Archive, Industry News

TWU ups pressure on Govt to adopt fixed rates

Truck drivers’ union says Government must now implement a mandatory fixed rates scheme urgently

The truck drivers’ union says the Federal Government must now implement a mandatory fixed rates scheme as a matter of urgency.

The Transport Workers Union (TWU) is increasing pressure on the Government to respond to a report into payment schemes in the transport industry released last year, calling for all recommendations to be implemented.

The inquiry recommended a “national scheme for setting mandatory safe rates covering both employee and owner-drivers”.

TWU Federal Secretary Tony Sheldon says the issue is critical for all road users.

“This is the only way to ensure that the drivers across Australia have a safe working environment and are able to pay for maintenance of their vehicle and work for a rate of pay which does not force drivers into choosing between their job or putting food on the table and potentially being another road statistic,” he says.

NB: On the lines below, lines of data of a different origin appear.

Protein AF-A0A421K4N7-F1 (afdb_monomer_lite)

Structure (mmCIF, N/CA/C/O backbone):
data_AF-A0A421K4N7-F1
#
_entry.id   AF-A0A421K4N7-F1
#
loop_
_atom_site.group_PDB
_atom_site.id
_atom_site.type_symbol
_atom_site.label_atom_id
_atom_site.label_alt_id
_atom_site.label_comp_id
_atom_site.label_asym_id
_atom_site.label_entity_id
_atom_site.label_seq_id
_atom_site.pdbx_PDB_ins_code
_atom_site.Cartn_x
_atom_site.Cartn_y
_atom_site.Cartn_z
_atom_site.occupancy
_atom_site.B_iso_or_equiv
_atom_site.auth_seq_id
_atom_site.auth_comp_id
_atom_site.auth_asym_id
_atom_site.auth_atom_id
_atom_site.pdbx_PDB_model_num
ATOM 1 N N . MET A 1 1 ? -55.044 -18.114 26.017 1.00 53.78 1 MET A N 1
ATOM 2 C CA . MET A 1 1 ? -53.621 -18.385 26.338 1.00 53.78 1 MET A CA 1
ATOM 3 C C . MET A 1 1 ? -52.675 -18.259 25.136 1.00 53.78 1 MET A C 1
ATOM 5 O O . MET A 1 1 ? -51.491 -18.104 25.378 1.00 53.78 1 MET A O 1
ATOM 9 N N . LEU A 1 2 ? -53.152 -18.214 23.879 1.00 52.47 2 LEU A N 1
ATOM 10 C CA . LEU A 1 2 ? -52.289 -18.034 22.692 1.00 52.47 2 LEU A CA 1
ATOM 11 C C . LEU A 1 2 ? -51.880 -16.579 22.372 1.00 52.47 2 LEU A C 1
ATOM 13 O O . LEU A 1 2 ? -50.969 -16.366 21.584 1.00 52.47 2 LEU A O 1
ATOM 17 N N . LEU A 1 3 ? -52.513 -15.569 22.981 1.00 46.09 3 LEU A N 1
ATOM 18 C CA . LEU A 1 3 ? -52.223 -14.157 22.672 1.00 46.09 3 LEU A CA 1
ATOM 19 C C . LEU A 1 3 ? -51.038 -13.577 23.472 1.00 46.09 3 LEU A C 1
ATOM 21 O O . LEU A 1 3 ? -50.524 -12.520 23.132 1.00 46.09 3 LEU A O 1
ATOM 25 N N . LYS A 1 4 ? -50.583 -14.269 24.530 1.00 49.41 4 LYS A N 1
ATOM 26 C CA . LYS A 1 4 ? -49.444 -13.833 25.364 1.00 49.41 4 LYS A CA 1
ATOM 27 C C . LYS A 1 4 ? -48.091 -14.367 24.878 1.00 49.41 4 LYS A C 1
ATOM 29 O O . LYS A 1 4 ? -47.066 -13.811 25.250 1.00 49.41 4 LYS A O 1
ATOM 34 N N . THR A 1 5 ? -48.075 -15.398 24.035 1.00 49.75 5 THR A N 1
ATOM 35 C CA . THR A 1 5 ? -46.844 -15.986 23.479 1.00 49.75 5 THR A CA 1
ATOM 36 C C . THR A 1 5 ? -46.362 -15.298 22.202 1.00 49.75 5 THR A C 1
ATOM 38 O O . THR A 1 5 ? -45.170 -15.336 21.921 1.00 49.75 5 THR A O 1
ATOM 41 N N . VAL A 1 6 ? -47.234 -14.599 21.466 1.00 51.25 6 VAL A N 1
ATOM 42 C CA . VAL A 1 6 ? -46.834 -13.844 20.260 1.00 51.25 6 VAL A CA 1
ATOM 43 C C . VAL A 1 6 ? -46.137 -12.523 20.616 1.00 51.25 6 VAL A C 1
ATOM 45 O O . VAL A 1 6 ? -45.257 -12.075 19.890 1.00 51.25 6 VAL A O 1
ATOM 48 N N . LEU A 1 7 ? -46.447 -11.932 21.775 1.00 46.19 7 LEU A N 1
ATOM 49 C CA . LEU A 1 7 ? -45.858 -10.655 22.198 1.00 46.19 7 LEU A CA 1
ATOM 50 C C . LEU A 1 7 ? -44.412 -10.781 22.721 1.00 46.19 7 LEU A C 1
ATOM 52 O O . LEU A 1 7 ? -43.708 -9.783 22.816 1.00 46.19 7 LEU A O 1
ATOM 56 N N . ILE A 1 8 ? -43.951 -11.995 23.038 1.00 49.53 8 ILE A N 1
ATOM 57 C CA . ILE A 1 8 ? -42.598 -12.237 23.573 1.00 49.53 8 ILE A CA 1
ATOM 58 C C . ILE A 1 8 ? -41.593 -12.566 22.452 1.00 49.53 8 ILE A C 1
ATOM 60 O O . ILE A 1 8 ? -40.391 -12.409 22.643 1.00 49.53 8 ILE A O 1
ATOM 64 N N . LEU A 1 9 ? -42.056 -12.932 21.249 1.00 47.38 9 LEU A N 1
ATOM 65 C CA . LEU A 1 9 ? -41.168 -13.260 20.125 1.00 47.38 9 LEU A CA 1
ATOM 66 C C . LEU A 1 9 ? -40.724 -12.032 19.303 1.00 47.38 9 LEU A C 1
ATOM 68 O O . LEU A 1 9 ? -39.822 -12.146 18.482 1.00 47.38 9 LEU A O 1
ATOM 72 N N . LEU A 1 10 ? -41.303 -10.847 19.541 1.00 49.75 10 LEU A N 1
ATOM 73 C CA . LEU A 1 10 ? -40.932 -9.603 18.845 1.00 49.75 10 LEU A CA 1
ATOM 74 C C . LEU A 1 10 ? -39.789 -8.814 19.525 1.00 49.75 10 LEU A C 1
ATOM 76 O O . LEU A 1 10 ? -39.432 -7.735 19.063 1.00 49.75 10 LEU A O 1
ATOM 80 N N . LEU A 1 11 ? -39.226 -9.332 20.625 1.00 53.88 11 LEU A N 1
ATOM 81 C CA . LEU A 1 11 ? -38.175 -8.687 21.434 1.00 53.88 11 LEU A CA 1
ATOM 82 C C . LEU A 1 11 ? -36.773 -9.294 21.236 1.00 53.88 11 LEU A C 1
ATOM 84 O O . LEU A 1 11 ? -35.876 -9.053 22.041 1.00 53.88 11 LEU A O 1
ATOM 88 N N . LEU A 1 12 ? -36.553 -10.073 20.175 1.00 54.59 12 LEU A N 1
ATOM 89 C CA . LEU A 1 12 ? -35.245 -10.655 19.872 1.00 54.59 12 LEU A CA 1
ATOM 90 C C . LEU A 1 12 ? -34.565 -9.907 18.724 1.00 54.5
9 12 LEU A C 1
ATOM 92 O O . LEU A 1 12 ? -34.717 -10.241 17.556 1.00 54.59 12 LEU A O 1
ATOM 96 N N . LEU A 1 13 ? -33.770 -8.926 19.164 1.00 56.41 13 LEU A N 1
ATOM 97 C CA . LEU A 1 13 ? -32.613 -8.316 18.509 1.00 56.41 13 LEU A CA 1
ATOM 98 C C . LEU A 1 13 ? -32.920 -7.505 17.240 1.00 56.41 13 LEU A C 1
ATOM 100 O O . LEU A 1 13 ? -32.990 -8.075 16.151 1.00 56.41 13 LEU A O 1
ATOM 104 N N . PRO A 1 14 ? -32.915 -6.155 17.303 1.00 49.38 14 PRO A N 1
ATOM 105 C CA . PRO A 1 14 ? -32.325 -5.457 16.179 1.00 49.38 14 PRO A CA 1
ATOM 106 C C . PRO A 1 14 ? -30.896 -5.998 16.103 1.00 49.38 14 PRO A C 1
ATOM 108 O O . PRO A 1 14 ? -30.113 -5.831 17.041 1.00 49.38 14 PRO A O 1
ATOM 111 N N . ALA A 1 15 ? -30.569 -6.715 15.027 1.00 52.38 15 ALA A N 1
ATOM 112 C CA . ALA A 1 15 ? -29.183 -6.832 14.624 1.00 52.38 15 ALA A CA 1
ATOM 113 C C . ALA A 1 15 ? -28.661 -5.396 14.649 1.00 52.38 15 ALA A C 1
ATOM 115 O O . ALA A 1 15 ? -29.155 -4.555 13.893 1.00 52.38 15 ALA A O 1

He says the trucking industry must cooperate to establish a fixed rates scheme.

But employer groups maintain ending kilometer-based pay schemes and introducing a fixed rates structure will not impact road safety.

A spokesperson for federal Transport Minister Anthony Albanese was not immediately available for comment.

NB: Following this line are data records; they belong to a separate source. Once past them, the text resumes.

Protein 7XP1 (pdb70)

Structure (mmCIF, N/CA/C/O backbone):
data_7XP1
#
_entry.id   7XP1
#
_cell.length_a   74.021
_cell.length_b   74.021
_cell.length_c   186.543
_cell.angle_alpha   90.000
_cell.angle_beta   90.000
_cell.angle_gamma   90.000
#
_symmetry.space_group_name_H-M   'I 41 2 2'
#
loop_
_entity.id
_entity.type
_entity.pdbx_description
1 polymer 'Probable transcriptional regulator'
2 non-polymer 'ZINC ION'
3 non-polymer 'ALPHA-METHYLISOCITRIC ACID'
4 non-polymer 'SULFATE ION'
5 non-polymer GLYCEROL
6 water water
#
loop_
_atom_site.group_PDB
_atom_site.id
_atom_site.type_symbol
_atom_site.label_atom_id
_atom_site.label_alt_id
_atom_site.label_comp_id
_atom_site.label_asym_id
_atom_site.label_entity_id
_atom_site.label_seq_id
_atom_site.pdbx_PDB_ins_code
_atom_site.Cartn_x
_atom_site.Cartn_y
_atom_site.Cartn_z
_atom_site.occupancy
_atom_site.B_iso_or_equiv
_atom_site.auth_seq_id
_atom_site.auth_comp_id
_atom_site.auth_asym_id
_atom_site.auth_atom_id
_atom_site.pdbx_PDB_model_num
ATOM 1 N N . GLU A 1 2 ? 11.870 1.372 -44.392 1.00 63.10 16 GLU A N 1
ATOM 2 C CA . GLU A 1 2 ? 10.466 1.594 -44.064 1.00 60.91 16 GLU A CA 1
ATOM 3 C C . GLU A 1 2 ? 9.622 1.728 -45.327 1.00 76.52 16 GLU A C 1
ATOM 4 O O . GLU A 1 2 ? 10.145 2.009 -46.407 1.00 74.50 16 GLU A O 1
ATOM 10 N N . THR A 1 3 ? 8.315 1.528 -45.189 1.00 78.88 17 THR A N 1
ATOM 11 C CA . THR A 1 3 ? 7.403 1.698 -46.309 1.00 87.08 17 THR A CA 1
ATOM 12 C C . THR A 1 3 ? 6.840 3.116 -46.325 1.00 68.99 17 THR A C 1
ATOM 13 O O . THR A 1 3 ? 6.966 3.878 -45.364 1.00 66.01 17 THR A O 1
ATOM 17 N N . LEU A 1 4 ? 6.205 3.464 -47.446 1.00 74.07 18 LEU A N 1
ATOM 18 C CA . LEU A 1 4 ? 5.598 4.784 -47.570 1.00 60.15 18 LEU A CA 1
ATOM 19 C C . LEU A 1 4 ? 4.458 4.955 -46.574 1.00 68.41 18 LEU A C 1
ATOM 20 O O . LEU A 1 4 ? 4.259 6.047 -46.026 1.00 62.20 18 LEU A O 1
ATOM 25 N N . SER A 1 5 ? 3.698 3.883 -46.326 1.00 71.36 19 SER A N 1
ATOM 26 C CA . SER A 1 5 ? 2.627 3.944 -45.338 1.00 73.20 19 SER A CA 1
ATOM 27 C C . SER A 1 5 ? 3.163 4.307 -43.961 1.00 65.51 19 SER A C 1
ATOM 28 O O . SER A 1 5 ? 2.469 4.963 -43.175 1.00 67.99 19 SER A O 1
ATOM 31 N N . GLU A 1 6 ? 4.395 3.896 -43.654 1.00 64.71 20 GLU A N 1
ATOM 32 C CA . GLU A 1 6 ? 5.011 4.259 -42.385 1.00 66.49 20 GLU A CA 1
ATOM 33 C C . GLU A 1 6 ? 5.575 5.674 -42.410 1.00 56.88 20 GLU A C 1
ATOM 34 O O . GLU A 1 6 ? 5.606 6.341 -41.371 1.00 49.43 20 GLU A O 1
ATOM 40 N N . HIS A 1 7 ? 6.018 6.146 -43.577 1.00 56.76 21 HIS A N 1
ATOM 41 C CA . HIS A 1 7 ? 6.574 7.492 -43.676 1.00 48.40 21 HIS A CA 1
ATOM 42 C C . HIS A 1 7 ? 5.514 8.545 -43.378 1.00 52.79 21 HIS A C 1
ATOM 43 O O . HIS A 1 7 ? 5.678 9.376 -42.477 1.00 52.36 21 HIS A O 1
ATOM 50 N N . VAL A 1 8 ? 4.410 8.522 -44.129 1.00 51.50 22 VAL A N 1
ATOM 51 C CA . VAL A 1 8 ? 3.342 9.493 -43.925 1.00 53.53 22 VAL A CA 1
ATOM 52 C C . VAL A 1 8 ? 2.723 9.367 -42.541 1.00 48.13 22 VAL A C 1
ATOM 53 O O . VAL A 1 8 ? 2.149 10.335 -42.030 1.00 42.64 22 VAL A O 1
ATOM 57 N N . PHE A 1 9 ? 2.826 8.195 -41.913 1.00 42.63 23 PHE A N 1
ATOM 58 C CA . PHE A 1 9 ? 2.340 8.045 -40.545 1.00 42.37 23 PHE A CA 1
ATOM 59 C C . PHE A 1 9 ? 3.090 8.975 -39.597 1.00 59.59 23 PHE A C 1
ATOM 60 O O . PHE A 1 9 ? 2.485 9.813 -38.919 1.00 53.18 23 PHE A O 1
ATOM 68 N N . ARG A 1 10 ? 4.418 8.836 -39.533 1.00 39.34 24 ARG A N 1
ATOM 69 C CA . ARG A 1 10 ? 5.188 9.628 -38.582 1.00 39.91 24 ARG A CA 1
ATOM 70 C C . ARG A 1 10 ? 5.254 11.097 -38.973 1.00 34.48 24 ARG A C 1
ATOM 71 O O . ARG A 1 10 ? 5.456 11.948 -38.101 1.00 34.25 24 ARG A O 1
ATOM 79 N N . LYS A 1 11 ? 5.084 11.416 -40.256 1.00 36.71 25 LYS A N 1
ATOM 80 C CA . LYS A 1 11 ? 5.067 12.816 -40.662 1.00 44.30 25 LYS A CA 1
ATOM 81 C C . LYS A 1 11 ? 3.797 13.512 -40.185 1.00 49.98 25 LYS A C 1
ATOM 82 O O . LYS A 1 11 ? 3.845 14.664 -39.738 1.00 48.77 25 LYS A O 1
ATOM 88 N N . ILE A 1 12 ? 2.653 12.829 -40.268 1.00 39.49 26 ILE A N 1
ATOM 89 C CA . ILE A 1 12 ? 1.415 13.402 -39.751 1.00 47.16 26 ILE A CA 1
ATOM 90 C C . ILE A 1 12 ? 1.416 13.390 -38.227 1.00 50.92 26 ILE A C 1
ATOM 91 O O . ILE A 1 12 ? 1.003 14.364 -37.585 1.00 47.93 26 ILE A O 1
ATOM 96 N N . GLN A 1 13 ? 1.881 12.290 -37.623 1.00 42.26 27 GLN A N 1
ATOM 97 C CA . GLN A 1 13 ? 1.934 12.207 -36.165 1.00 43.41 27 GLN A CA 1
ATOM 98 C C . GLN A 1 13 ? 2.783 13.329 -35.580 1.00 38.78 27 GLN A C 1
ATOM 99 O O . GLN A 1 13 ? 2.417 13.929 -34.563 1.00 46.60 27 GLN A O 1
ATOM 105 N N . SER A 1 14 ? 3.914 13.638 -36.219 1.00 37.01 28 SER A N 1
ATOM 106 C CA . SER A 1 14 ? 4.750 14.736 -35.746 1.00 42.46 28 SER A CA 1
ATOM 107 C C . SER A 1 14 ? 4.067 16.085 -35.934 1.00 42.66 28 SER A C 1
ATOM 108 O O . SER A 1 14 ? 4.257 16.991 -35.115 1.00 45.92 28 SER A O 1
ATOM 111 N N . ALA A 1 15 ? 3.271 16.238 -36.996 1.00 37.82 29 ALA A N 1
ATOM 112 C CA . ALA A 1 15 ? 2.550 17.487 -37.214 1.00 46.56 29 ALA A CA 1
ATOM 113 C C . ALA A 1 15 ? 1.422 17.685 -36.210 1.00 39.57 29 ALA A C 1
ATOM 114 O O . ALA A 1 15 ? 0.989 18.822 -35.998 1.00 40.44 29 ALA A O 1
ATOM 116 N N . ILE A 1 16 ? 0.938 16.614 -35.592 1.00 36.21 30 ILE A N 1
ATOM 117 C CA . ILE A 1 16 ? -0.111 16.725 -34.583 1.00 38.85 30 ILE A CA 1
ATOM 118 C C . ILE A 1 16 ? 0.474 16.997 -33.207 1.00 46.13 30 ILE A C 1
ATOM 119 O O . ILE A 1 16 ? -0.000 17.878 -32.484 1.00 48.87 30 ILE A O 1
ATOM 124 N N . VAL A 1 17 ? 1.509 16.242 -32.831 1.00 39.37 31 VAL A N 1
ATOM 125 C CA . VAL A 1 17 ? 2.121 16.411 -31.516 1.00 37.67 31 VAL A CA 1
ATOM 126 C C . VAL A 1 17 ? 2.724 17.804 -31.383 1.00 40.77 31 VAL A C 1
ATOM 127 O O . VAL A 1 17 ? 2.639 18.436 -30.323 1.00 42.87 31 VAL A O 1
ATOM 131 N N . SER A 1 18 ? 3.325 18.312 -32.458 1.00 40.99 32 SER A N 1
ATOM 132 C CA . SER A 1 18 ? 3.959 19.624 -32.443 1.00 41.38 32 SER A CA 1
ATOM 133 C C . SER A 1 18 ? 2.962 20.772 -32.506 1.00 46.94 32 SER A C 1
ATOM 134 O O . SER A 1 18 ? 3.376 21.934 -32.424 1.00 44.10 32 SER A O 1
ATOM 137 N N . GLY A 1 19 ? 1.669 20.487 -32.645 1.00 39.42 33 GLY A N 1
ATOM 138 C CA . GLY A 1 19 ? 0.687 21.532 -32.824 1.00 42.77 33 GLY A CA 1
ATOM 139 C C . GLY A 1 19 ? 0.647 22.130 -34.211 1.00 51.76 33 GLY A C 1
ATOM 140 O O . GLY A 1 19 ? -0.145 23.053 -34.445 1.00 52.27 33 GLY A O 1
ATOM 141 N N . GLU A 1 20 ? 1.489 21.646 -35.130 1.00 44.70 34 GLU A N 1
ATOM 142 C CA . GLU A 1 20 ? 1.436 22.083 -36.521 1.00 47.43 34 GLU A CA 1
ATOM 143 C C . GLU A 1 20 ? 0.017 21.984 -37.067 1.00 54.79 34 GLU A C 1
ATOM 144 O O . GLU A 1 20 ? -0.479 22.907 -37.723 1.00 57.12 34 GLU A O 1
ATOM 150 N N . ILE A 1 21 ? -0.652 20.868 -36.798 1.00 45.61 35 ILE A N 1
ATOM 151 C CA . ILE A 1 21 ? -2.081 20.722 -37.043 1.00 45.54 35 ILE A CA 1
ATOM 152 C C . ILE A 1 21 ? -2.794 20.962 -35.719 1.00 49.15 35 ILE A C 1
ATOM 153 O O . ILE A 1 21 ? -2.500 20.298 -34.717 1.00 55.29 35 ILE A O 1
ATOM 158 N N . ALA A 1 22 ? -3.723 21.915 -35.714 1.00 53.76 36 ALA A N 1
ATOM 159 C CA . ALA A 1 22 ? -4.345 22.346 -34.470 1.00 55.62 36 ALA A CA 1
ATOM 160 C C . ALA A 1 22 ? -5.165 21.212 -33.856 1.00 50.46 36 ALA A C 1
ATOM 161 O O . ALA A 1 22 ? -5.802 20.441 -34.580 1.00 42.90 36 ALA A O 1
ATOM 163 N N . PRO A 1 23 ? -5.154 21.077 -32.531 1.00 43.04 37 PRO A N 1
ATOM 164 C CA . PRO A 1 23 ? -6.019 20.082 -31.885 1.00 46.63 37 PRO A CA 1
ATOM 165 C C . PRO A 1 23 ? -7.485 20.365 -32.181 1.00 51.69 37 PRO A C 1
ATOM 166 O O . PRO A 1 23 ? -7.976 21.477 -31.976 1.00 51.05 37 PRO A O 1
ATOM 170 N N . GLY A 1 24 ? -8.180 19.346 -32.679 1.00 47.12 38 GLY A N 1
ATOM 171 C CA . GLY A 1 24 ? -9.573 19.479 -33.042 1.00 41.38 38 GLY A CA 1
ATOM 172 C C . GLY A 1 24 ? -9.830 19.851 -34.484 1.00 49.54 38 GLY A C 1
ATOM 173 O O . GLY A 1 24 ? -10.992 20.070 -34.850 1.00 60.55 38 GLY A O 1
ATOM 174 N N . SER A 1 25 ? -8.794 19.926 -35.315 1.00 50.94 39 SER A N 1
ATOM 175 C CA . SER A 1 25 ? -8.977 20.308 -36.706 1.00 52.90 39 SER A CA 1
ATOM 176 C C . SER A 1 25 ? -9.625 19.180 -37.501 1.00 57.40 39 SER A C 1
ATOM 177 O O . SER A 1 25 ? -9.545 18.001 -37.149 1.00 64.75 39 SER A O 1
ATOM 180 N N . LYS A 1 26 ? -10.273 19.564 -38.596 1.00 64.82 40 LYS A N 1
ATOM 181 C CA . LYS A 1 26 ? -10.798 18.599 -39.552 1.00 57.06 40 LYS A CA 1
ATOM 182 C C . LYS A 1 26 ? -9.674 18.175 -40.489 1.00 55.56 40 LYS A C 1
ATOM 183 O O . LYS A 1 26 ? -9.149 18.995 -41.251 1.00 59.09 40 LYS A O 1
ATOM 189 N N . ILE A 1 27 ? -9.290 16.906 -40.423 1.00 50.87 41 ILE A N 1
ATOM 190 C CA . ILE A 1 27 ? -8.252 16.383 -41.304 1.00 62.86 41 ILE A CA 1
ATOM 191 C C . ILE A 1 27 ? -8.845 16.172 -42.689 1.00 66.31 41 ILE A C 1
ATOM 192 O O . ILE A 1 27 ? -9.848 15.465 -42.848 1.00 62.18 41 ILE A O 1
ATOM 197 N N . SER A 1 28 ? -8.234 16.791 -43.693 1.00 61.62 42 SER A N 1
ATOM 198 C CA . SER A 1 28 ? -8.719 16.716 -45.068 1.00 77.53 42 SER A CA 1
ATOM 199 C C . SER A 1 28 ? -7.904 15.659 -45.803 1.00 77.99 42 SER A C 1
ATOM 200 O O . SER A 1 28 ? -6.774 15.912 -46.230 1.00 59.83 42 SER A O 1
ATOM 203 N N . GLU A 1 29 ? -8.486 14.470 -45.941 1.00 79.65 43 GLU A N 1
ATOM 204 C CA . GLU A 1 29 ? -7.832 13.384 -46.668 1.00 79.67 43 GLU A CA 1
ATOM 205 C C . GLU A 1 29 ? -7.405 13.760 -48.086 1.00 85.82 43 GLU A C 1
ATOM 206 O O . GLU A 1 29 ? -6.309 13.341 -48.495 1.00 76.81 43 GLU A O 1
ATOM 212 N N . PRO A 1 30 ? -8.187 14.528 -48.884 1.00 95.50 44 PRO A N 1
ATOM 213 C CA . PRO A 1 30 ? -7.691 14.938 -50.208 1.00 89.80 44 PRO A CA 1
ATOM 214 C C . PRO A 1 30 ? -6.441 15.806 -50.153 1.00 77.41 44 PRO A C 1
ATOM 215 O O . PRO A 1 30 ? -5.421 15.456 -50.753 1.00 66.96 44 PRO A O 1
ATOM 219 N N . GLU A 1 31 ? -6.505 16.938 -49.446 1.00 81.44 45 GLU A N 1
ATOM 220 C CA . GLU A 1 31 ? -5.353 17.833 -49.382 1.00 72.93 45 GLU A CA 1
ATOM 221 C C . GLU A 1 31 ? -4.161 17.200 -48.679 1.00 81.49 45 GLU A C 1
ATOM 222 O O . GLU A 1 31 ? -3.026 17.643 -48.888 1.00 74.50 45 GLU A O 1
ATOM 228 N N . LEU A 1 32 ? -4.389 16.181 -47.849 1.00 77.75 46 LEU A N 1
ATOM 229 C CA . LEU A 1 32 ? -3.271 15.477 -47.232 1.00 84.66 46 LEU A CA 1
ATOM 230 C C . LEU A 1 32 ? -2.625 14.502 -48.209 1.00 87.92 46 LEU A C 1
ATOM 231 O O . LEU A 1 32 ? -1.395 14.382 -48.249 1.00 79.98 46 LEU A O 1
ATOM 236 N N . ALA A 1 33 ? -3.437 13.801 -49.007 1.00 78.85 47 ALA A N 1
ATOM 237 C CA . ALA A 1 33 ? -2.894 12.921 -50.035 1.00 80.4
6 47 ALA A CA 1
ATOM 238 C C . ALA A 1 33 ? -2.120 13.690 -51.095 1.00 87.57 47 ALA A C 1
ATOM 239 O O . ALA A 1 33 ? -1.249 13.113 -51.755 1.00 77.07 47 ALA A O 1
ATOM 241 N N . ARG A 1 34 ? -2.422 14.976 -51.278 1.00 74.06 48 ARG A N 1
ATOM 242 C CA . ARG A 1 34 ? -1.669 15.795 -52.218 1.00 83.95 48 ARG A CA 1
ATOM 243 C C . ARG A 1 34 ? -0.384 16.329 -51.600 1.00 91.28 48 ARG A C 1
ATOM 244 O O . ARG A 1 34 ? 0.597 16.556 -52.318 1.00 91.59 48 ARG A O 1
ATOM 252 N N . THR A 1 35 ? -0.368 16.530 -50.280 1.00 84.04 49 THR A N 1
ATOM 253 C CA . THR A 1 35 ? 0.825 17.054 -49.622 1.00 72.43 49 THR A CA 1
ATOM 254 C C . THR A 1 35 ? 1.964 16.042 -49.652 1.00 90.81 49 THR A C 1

‘CLIENT PRESSURE BEHIND DEATHS’
Sheldon was responding to a report last week quoting motoring bodies arguing an increase in road fatalities was the result of poor road infrastructure.

He says increased deaths in the trucking industry are the result of client pressure, not the roads.

“Infrastructure increases efficiencies but trucking companies and industry groups are failing to recognise, despite inquiry after inquiry, that too many of them and their member clients are the cause of these fatalities in the trucking industry,” he says.

“With large transport clients such as Coles, Woolworths and Patrick dominating the industry and putting pressure on the contracting chain, forcing drivers to meet unrealistic deadlines under unsafe rates of pay, forces drivers to work longer just to make ends meet. Combined with speed and fatigue these are major factors in fatal incidents.”

The TWU quotes figures showing 275 people died in heavy vehicle incidents in the 12 months up to March 2008.

Fatalities from heavy vehicle incidents alone increased by 19.7 percent in the lead-up to March, Sheldon says, and between 2000 and 2004 one in every five deaths on Australian roads involved heavy vehicles.